Ozdemir I., Mert A., SENTURK O.

JOURNAL OF ENVIRONMENTAL ENGINEERING AND LANDSCAPE MANAGEMENT, vol.20, no.2, pp.168-176, 2012 (SCI-Expanded) identifier identifier


The aim of this study was to predict landscape structural metrics using the features extracted from the ASTER multispectral satellite imagery with 15 m spatial resolution. The landscape structural metrics were calculated on the basis of forest map polygons generated from 1:15000 scaled aerial photos by photo-interpretation technique. The landscape metrics and corresponding image features that are texture parameters and segmentation polygons were determined for four different landscape extents. A stepwise multiple linear regression analysis was carried out to identify the most significant image-derived predictors of landscape metrics for each extent.

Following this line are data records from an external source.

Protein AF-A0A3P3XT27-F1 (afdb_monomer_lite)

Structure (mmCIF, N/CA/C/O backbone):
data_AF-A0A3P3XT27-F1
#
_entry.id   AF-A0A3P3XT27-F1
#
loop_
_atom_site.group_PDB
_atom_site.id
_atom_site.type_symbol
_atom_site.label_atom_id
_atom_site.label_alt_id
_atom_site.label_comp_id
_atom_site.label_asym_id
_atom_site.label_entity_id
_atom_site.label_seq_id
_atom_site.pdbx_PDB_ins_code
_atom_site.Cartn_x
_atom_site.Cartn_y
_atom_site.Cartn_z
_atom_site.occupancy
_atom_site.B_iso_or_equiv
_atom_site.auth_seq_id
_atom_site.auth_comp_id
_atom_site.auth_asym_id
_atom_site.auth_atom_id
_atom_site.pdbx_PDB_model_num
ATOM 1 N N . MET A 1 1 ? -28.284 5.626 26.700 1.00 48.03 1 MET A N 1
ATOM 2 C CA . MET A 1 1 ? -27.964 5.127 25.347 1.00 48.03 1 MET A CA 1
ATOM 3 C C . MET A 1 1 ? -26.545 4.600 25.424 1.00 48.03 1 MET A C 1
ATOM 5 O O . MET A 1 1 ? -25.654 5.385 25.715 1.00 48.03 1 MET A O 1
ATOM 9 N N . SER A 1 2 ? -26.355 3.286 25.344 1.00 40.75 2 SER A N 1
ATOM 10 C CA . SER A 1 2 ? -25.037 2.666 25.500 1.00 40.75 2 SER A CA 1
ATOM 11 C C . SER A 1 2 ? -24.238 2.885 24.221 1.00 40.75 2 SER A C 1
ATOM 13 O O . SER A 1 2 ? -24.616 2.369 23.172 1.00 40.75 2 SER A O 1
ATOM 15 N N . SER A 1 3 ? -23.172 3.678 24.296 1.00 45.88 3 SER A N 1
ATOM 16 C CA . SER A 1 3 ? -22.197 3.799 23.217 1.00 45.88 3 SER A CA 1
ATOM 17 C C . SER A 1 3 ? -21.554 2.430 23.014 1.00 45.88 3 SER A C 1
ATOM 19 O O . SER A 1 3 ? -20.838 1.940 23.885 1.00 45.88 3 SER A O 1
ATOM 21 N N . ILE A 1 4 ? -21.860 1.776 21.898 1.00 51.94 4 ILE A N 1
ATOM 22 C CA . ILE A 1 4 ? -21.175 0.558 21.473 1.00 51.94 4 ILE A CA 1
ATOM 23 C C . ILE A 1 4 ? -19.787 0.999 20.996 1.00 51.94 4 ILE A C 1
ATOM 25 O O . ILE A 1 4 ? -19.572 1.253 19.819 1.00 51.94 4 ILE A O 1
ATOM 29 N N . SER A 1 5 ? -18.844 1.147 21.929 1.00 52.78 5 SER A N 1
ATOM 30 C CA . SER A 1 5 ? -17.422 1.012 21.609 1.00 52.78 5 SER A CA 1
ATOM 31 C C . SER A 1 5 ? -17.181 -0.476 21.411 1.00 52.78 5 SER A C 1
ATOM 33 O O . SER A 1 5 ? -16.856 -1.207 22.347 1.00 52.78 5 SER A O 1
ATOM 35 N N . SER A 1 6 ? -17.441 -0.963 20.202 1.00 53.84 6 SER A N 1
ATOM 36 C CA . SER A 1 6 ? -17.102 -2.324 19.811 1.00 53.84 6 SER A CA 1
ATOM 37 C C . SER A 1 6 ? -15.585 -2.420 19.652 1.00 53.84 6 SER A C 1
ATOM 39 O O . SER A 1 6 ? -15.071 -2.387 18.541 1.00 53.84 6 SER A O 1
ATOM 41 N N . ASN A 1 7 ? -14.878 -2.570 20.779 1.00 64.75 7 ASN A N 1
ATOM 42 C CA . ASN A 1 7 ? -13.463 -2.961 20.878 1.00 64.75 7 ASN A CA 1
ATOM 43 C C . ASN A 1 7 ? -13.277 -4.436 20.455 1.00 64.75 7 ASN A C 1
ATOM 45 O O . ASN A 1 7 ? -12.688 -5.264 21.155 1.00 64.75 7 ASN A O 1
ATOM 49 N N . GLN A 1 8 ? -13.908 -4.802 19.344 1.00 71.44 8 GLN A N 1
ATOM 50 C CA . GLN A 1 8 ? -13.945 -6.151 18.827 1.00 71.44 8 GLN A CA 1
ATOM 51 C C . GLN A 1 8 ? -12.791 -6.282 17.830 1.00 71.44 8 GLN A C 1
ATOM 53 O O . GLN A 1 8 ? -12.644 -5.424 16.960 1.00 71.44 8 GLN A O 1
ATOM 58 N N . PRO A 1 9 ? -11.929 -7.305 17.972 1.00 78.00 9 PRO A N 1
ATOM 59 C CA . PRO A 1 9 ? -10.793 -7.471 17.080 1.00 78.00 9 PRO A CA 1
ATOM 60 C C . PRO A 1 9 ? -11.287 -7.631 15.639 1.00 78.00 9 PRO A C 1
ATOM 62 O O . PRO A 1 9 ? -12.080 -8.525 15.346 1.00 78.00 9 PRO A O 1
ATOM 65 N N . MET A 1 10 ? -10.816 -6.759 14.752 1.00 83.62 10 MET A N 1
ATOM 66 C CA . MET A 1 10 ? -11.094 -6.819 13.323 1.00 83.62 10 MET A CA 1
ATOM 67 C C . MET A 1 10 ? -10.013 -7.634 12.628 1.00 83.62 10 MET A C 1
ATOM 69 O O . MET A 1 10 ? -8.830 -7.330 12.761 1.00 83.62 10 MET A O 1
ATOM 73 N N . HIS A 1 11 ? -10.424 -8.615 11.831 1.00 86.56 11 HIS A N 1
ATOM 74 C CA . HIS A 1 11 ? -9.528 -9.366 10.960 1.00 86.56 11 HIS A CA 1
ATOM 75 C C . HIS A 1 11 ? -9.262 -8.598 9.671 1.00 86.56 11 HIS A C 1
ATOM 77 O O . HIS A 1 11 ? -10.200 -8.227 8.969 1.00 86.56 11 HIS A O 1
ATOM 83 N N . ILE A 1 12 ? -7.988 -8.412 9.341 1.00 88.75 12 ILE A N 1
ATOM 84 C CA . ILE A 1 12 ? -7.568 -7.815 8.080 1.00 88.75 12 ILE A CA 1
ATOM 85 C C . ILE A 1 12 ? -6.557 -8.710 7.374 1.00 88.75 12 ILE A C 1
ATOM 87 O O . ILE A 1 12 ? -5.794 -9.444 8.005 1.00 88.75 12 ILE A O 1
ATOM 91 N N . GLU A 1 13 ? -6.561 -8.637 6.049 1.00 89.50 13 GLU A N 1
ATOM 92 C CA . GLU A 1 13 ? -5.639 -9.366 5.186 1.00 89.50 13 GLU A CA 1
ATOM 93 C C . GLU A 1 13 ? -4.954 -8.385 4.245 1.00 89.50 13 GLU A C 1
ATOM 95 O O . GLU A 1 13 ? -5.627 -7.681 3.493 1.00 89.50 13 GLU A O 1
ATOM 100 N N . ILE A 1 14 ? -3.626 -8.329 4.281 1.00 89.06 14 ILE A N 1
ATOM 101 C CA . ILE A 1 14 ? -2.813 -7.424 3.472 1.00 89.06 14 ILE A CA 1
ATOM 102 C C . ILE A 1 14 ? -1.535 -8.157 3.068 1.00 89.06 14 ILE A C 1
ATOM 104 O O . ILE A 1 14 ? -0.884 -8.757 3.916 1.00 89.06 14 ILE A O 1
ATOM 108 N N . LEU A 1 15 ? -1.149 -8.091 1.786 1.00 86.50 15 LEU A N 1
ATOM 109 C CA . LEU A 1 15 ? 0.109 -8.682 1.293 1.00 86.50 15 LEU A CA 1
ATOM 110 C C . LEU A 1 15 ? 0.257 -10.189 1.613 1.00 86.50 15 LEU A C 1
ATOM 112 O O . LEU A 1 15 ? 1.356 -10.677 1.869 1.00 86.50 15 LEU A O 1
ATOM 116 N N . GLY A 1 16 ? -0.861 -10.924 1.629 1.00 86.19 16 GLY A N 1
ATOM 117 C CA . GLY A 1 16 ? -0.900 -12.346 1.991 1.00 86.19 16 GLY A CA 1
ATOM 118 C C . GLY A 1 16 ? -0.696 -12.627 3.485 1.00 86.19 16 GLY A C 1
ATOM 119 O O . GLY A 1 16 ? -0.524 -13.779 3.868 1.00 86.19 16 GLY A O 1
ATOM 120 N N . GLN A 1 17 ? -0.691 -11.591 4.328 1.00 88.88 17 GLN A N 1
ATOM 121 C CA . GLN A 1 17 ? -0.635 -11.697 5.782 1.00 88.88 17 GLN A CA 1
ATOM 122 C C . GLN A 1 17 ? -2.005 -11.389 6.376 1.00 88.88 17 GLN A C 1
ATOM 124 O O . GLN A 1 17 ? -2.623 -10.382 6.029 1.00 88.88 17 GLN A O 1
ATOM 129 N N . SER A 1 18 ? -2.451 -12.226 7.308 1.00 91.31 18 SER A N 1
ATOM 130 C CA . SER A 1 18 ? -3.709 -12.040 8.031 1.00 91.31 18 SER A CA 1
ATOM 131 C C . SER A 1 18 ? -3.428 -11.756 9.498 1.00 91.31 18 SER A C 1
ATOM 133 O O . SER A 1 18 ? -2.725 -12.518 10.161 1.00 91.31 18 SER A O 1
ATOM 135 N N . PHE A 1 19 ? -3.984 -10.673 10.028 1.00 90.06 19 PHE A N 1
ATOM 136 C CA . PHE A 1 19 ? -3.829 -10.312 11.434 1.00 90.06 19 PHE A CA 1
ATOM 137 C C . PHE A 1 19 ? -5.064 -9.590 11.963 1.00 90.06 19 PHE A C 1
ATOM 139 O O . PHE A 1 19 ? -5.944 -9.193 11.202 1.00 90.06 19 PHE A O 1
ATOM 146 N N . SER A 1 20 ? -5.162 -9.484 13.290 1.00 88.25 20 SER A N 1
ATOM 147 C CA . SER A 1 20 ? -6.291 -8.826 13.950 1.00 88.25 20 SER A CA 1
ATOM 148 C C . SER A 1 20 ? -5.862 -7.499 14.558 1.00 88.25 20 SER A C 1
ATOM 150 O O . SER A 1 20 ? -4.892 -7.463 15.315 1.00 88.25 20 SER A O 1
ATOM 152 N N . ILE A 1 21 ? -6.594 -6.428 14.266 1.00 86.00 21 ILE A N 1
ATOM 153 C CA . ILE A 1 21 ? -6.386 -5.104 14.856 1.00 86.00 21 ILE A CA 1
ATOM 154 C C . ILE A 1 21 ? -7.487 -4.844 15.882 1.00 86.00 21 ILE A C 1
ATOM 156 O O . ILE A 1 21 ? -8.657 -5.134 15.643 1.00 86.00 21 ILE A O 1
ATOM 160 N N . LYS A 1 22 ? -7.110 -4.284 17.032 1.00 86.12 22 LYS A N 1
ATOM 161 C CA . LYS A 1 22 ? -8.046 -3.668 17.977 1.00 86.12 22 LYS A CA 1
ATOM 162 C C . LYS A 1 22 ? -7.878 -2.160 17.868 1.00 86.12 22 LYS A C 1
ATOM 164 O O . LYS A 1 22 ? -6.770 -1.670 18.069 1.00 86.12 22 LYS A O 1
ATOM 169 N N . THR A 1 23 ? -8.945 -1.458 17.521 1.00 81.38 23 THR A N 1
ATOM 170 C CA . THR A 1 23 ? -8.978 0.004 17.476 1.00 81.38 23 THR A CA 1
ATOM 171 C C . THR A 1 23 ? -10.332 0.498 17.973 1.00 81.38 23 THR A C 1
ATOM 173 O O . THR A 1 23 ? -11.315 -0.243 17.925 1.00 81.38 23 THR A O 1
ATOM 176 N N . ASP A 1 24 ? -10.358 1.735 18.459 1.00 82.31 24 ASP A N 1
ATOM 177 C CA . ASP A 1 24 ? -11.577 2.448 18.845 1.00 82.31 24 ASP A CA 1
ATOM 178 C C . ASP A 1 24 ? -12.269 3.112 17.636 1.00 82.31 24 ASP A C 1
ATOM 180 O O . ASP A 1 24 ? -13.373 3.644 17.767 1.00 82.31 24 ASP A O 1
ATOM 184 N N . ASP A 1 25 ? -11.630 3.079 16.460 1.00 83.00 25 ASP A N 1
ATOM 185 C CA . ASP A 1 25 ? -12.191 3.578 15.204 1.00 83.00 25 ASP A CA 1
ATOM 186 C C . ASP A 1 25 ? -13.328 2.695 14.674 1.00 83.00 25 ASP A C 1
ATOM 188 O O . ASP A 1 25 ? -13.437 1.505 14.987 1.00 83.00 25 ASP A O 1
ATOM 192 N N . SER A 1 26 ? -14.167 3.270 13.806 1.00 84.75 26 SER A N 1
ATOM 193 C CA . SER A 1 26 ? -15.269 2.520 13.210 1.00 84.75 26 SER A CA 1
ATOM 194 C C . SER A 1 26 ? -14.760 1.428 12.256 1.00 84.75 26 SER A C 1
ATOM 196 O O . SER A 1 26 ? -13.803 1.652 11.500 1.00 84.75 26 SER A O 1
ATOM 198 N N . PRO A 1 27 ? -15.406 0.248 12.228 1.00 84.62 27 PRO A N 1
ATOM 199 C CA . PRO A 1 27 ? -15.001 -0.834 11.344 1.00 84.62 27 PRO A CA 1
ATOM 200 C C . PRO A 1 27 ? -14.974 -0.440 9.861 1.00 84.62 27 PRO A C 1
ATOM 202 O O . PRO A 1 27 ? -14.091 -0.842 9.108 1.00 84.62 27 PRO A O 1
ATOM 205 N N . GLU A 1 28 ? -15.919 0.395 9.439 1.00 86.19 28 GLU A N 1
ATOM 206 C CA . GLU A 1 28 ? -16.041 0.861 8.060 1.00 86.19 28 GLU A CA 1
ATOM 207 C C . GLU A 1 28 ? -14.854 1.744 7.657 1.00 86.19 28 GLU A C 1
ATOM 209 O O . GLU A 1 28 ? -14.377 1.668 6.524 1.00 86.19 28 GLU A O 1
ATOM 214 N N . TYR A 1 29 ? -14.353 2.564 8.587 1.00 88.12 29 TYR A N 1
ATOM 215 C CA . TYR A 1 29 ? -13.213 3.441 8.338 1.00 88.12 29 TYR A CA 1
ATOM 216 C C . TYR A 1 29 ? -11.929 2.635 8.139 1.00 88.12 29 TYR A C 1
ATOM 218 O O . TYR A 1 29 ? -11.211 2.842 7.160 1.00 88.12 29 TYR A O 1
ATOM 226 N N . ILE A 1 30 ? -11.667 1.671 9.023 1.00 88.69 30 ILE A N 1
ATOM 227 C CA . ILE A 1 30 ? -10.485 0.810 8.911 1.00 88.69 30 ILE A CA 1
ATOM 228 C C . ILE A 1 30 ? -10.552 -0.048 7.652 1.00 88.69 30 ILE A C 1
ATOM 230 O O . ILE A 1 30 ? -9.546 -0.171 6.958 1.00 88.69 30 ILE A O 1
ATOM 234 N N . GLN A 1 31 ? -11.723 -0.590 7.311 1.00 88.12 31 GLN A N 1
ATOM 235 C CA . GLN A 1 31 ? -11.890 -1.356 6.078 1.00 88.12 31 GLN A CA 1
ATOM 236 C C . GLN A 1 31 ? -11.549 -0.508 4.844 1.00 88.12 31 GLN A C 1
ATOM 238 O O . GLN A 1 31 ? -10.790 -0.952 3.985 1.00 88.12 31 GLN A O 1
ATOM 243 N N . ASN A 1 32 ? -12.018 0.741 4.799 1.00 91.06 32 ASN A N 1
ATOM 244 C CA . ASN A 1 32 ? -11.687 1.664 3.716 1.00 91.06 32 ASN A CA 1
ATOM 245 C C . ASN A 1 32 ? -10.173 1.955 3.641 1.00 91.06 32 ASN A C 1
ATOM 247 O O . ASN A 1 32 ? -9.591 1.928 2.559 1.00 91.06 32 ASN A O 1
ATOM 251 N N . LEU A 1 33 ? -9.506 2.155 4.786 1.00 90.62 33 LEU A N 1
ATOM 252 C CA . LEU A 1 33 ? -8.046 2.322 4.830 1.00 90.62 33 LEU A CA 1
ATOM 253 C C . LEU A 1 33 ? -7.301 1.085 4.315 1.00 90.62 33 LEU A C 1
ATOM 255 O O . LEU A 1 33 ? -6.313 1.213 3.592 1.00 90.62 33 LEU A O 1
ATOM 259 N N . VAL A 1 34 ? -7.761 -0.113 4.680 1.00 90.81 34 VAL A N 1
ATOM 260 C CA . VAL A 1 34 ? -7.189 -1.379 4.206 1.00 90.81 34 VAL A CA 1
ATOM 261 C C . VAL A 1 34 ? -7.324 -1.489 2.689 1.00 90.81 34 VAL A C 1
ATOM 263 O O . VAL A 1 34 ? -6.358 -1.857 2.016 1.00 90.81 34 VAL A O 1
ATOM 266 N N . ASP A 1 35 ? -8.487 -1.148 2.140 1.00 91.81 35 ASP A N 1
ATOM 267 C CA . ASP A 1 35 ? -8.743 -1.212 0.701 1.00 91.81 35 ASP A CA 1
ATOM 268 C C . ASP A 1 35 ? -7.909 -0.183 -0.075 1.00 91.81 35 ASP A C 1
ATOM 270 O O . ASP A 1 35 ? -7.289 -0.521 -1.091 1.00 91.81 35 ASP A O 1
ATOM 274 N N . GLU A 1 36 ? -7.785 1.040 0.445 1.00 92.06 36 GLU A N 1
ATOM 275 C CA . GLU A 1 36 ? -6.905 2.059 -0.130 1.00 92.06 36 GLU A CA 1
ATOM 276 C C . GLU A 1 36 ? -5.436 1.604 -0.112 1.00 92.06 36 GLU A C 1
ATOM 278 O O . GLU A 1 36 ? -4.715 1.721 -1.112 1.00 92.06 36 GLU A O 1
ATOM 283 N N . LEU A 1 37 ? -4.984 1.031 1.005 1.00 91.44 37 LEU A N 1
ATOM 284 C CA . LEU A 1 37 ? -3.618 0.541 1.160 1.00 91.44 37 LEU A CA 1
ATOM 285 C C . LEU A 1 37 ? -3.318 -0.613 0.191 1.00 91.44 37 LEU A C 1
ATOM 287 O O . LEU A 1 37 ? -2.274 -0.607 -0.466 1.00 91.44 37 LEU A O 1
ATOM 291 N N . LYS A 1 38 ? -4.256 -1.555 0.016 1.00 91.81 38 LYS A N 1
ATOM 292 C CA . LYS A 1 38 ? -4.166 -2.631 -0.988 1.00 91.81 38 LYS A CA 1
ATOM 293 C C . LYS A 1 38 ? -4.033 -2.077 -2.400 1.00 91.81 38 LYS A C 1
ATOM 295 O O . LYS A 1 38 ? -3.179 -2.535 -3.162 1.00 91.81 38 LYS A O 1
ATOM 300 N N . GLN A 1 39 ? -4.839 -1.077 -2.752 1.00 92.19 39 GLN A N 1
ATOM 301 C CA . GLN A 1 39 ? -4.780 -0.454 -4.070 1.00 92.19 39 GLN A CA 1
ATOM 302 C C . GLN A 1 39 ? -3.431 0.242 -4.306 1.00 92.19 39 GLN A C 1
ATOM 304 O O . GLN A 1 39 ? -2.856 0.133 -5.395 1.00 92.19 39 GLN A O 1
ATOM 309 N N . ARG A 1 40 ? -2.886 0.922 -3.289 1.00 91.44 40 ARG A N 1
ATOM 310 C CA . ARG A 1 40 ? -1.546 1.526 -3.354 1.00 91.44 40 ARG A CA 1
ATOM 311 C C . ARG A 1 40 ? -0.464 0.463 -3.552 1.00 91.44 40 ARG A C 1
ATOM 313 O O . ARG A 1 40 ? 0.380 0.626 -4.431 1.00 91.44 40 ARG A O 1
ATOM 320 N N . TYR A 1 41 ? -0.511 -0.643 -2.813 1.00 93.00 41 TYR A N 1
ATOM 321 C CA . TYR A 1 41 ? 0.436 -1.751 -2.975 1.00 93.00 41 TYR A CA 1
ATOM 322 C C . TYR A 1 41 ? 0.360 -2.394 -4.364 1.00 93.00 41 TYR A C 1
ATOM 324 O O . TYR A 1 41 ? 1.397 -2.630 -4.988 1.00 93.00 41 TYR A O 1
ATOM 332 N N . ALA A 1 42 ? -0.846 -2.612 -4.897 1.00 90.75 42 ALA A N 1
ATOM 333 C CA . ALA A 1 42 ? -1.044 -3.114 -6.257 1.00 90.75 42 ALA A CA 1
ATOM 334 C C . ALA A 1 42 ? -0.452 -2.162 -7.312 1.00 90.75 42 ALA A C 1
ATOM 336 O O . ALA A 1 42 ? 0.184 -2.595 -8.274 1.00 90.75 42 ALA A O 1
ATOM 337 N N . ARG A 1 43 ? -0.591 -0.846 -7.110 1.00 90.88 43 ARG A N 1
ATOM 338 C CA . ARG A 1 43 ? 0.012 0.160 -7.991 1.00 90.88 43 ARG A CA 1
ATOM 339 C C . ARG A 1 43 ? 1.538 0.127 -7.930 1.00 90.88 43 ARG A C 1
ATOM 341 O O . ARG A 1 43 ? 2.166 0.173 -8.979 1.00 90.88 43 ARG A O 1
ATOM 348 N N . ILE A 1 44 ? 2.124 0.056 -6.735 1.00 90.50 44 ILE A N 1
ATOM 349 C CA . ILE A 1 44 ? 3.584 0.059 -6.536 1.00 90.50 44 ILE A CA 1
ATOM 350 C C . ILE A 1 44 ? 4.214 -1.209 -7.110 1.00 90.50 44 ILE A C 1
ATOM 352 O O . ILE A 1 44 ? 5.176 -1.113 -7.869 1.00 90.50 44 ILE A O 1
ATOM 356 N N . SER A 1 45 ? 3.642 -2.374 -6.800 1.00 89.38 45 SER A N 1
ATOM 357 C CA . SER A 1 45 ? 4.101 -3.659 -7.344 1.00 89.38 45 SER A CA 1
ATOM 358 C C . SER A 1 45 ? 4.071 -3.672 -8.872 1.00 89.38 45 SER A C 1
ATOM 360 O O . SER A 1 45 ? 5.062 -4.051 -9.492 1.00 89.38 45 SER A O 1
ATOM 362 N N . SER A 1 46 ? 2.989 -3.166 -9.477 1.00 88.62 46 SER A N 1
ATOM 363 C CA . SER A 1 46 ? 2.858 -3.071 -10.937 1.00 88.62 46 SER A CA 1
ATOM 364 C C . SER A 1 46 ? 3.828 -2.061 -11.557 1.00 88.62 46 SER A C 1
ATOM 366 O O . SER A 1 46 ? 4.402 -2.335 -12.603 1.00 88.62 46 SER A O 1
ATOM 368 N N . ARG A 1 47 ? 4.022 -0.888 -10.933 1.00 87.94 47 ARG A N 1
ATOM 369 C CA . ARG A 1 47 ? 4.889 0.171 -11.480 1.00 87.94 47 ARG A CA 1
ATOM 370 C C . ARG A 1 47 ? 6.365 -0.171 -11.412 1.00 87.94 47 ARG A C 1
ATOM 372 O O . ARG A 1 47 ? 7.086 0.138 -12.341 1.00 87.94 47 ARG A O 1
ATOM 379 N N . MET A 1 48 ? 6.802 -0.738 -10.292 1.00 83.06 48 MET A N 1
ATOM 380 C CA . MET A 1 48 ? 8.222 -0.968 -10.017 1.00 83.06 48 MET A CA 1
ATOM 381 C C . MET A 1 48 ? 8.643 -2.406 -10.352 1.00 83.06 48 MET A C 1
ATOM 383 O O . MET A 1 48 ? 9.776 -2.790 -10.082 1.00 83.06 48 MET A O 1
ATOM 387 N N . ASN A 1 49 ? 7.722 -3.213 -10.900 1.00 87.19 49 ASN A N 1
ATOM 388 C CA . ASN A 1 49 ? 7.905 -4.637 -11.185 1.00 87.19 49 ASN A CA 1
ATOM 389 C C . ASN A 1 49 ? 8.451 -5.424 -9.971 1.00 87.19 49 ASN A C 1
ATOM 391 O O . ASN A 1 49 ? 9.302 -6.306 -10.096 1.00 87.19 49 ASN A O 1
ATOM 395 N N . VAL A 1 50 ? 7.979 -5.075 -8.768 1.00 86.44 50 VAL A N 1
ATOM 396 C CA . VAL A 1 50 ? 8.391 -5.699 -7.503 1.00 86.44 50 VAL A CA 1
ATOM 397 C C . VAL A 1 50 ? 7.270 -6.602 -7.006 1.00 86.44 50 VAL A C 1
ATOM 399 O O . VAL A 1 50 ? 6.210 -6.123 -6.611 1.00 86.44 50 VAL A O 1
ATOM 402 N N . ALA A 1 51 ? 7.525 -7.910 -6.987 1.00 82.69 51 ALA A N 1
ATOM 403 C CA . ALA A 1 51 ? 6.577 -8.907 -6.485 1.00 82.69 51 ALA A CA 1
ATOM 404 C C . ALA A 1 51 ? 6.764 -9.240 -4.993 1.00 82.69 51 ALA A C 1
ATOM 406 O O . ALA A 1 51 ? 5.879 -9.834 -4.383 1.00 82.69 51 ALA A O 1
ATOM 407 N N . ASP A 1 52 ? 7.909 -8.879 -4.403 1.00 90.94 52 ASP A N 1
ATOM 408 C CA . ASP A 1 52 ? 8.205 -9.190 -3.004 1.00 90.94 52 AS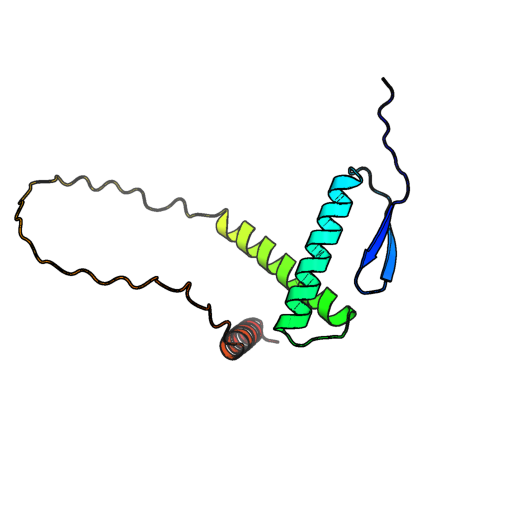P A CA 1
ATOM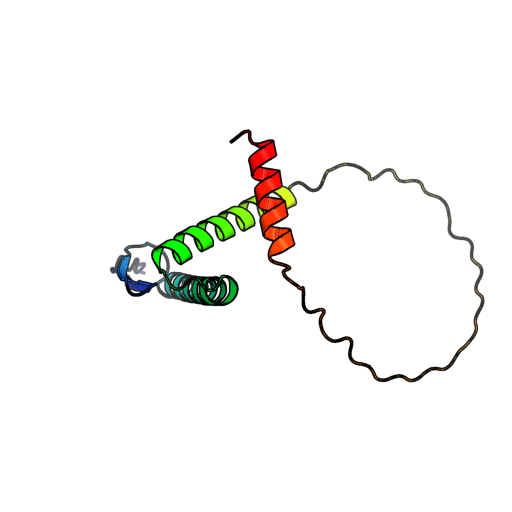 409 C C . ASP A 1 52 ? 7.336 -8.343 -2.049 1.00 90.94 52 ASP A C 1
ATOM 411 O O . ASP A 1 52 ? 7.438 -7.109 -2.070 1.00 90.94 52 ASP A O 1
ATOM 415 N N . PRO A 1 53 ? 6.505 -8.966 -1.190 1.00 89.81 53 PRO A N 1
ATOM 416 C CA . PRO A 1 53 ? 5.564 -8.237 -0.346 1.00 89.81 53 PRO A CA 1
ATOM 417 C C . PRO A 1 53 ? 6.238 -7.273 0.637 1.00 89.81 53 PRO A C 1
ATOM 419 O O . PRO A 1 53 ? 5.745 -6.166 0.858 1.00 89.81 53 PRO A O 1
ATOM 422 N N . LEU A 1 54 ? 7.387 -7.658 1.201 1.00 91.19 54 LEU A N 1
ATOM 423 C CA . LEU A 1 54 ? 8.109 -6.831 2.164 1.00 91.19 54 LEU A CA 1
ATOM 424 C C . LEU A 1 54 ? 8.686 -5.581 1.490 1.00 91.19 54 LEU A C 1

The regression models established for the landscape metrics including the Number of Patches (NUMP), Edge Density (ED), Shannon's Diversity Index (SDI) and Patch Richness (PR) performed moderately with adjusted R-2 values of 0.50 and 0.53 (P < 0.01), indicating that 50-53% of the total variation in these landscape metrics can be explained by image-derived features. By contrast, the regression analyses showed that there were weak relationships between the image features and Interspersion Juxtaposition Index (IJI), and Shannon's Evenness Index (SEI) (adj. R-2 is varied from 0.12 to 0.30, P < 0.01). According to the results of model evaluation, the Entropy measures based on Grey Level Co-occurrence Matrix (GLCM) calculated from the infrared and red bands of ASTER were found as the most correlated parameters with the landscape metrics. Besides, the window size (extent) of 81-144 ha (between 900x900 and 1200x1200 m) might be recommended in estimating the landscape metrics using the ASTER or similar satellite imagery. It can be concluded that the 15 m resolution satellite data used for estimating landscape spatial structure cannot replace aerial photos or very high resolution satellite imagery for local-level inventories. However, it might have potential for predicting landscape heterogeneity for large-scale inventories.